To say it's been an up-and-down start to the career of young cornerback Anthony Brown would be an understatement.

As a sixth round pick in 2016, everything Brown contributed during his rookie season was a plus. Due to injury he was asked to step into a greater role as the season went on, and he performed well enough to make the front office comfortable allowing multiple veterans to walk for nothing in free agency the following Spring. Brown looked like a legitimate starting cornerback in the league, and when Dallas brought in Chidobe Awuzie and Jourdan Lewis during the next draft, the young secondary seemed set.

Then 2017 happened. And Anthony Brown struggled. Really struggled.

These struggles, coupled with the emergence of both Lewis and Awuzie during their own rookie seasons, made Brown's status heading into 2018 rather uncertain. Some wondered if they would trade him for a day three pick, others thought Brown could even end up being cut. Jourdan Lewis and Anthony Brown were slated to compete for the nickel cornerback job in training camp, and as it turned out, all Brown needed was that one extra chance to compete.

Brown won the job outright during the preseason, and began 2018 as the starting nickel. A fan favorite, most thought Lewis would reclaim his rightful spot on the depth chart sooner or later, but Anthony Brown's play (and Kris Richard's preferences) kept Lewis on the bench for much of the season.

Simply put, Anthony Brown balled in 2018, and was the Cowboys' second best corner for most of the year.

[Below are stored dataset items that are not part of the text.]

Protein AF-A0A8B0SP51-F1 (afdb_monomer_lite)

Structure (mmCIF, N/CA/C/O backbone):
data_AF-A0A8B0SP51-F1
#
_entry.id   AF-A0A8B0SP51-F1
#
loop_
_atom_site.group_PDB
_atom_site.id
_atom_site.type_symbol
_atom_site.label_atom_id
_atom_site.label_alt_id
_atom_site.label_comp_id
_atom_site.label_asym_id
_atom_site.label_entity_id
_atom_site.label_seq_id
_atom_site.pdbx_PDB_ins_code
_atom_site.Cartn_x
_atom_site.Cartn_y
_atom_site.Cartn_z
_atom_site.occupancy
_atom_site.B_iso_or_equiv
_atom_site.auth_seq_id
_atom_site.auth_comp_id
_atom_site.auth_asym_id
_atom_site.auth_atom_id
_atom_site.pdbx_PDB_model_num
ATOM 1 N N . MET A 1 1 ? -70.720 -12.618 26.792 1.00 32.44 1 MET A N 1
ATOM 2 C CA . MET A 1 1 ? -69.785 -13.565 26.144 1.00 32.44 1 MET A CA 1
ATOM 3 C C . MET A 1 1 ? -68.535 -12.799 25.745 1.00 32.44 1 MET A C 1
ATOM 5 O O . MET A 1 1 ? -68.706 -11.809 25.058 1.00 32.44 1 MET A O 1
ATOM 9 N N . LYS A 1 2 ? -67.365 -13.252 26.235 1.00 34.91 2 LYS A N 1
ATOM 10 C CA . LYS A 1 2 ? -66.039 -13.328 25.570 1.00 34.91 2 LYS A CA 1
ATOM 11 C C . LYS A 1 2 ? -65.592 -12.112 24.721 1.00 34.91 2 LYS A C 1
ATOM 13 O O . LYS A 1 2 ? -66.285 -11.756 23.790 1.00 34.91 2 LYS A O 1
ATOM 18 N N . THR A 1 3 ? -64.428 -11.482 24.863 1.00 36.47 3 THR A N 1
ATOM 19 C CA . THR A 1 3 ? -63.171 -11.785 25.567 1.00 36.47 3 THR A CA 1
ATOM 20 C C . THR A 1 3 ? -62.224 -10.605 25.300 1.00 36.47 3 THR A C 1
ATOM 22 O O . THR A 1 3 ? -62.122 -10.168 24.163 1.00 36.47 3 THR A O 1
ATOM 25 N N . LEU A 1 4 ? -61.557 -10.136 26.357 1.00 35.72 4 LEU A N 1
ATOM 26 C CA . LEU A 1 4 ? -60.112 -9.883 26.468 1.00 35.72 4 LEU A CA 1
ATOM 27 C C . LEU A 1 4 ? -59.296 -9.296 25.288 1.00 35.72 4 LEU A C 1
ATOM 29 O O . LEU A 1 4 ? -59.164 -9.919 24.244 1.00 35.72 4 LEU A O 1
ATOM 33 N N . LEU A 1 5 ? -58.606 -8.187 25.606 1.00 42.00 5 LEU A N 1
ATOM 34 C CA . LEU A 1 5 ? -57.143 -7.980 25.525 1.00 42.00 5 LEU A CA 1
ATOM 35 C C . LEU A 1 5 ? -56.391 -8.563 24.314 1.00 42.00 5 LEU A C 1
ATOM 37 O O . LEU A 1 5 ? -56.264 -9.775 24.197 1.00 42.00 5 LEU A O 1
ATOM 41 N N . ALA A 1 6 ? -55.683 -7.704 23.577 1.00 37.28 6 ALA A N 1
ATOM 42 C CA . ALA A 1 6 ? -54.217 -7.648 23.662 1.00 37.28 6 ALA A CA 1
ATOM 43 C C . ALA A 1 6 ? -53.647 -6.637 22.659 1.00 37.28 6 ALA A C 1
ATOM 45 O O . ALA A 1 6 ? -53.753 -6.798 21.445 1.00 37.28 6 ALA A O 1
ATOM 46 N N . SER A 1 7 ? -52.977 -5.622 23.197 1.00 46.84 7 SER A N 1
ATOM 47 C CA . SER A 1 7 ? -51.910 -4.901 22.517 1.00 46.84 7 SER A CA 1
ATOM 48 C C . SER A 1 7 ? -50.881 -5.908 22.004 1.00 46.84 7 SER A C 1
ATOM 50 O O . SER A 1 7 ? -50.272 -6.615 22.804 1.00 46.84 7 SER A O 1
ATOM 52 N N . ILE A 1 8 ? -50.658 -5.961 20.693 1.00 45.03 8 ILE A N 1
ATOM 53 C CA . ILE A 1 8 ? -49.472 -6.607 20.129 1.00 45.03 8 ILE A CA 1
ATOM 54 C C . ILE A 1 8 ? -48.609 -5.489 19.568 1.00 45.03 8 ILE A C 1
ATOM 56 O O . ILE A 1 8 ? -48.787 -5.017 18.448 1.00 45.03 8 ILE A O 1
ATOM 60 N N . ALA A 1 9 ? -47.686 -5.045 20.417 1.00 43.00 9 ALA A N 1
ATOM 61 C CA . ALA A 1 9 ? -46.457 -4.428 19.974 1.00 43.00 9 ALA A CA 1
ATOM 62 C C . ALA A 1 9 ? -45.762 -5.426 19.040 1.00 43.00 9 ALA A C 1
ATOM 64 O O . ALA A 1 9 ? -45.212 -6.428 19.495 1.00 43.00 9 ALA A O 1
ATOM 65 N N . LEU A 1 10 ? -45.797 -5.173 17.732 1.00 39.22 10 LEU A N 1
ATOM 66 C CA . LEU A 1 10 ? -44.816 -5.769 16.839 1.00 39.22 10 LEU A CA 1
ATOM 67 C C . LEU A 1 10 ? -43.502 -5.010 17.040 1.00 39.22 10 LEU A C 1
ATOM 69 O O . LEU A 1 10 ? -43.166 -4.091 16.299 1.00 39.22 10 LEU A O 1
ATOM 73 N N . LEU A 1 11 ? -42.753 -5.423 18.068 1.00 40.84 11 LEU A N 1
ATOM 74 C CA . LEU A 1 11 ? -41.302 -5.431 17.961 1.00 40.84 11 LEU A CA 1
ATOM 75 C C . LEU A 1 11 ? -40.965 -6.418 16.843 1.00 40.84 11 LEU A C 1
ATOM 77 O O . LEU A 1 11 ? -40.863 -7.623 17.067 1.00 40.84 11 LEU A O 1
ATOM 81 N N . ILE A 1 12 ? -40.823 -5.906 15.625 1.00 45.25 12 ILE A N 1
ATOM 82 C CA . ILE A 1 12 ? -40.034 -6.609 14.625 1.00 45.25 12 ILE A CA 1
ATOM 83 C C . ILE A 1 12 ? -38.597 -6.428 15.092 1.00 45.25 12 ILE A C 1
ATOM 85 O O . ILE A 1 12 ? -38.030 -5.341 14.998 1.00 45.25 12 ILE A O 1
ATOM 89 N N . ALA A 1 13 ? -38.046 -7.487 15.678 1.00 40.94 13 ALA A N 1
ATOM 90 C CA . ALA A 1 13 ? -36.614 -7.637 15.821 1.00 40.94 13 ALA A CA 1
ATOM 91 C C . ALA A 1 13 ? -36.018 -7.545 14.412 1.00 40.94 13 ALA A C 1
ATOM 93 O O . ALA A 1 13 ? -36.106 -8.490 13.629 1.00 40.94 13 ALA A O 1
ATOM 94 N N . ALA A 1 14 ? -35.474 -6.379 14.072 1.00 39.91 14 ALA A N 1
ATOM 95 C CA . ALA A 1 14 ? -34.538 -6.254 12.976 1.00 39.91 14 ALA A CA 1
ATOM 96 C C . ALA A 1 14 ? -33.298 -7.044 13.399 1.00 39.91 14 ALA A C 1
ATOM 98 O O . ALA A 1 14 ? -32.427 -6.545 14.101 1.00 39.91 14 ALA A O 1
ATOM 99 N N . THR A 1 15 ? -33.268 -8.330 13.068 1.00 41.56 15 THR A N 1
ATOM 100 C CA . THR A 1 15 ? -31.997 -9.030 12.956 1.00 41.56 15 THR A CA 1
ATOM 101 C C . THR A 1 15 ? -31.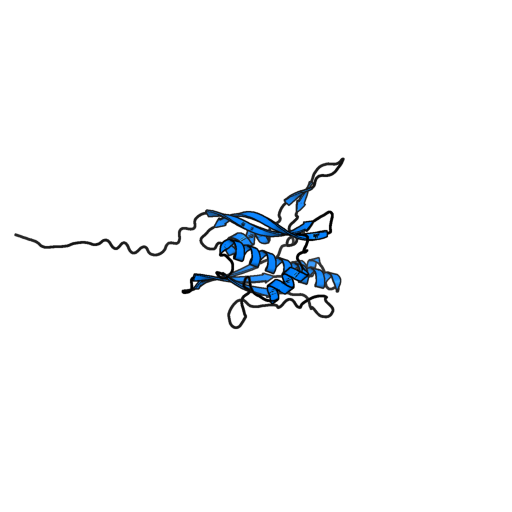249 -8.336 11.830 1.00 41.56 15 THR A C 1
ATOM 103 O O . THR A 1 15 ? -31.774 -8.295 10.715 1.00 41.56 15 THR A O 1
ATOM 106 N N . ASP A 1 16 ? -30.092 -7.761 12.151 1.00 40.97 16 ASP A N 1
ATOM 107 C CA . ASP A 1 16 ? -29.173 -7.070 11.248 1.00 40.97 16 ASP A CA 1
ATOM 108 C C . ASP A 1 16 ? -28.769 -7.968 10.066 1.00 40.97 16 ASP A C 1
ATOM 110 O O . ASP A 1 16 ? -27.683 -8.539 10.014 1.00 40.97 16 ASP A O 1
ATOM 114 N N . LEU A 1 17 ? -29.652 -8.108 9.079 1.00 42.31 17 LEU A N 1
ATOM 115 C CA . LEU A 1 17 ? -29.252 -8.389 7.714 1.00 42.31 17 LEU A CA 1
ATOM 116 C C . LEU A 1 17 ? -28.654 -7.083 7.205 1.00 42.31 17 LEU A C 1
ATOM 118 O O . LEU A 1 17 ? -29.368 -6.221 6.695 1.00 42.31 17 LEU A O 1
ATOM 122 N N . GLN A 1 18 ? -27.350 -6.918 7.431 1.00 48.81 18 GLN A N 1
ATOM 123 C CA . GLN A 1 18 ? -26.562 -5.850 6.833 1.00 48.81 18 GLN A CA 1
ATOM 124 C C . GLN A 1 18 ? -26.762 -5.929 5.320 1.00 48.81 18 GLN A C 1
ATOM 126 O O . GLN A 1 18 ? -26.240 -6.822 4.655 1.00 48.81 18 GLN A O 1
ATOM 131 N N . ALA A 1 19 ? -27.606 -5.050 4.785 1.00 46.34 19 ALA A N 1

By the end of the season Chidobe Awuzie had regained form, but Brown and Byron Jones were the most consistently reliable corners on the roster all of 2018.

Brown tallied 44 tackles, 2 sacks, and an interception in 2018, and finished third on the team in pass breakups with 8. As the slot corner Brown had an excellent season, especially for a former sixth round pick.

Now he enters a contract year, and with the Cowboys having so many guys to pay over the next two offseasons, he could find himself as an unrestricted free agent in 2020. And if he can keep up his play from last year moving forward, he could be in for a nice payday that Spring.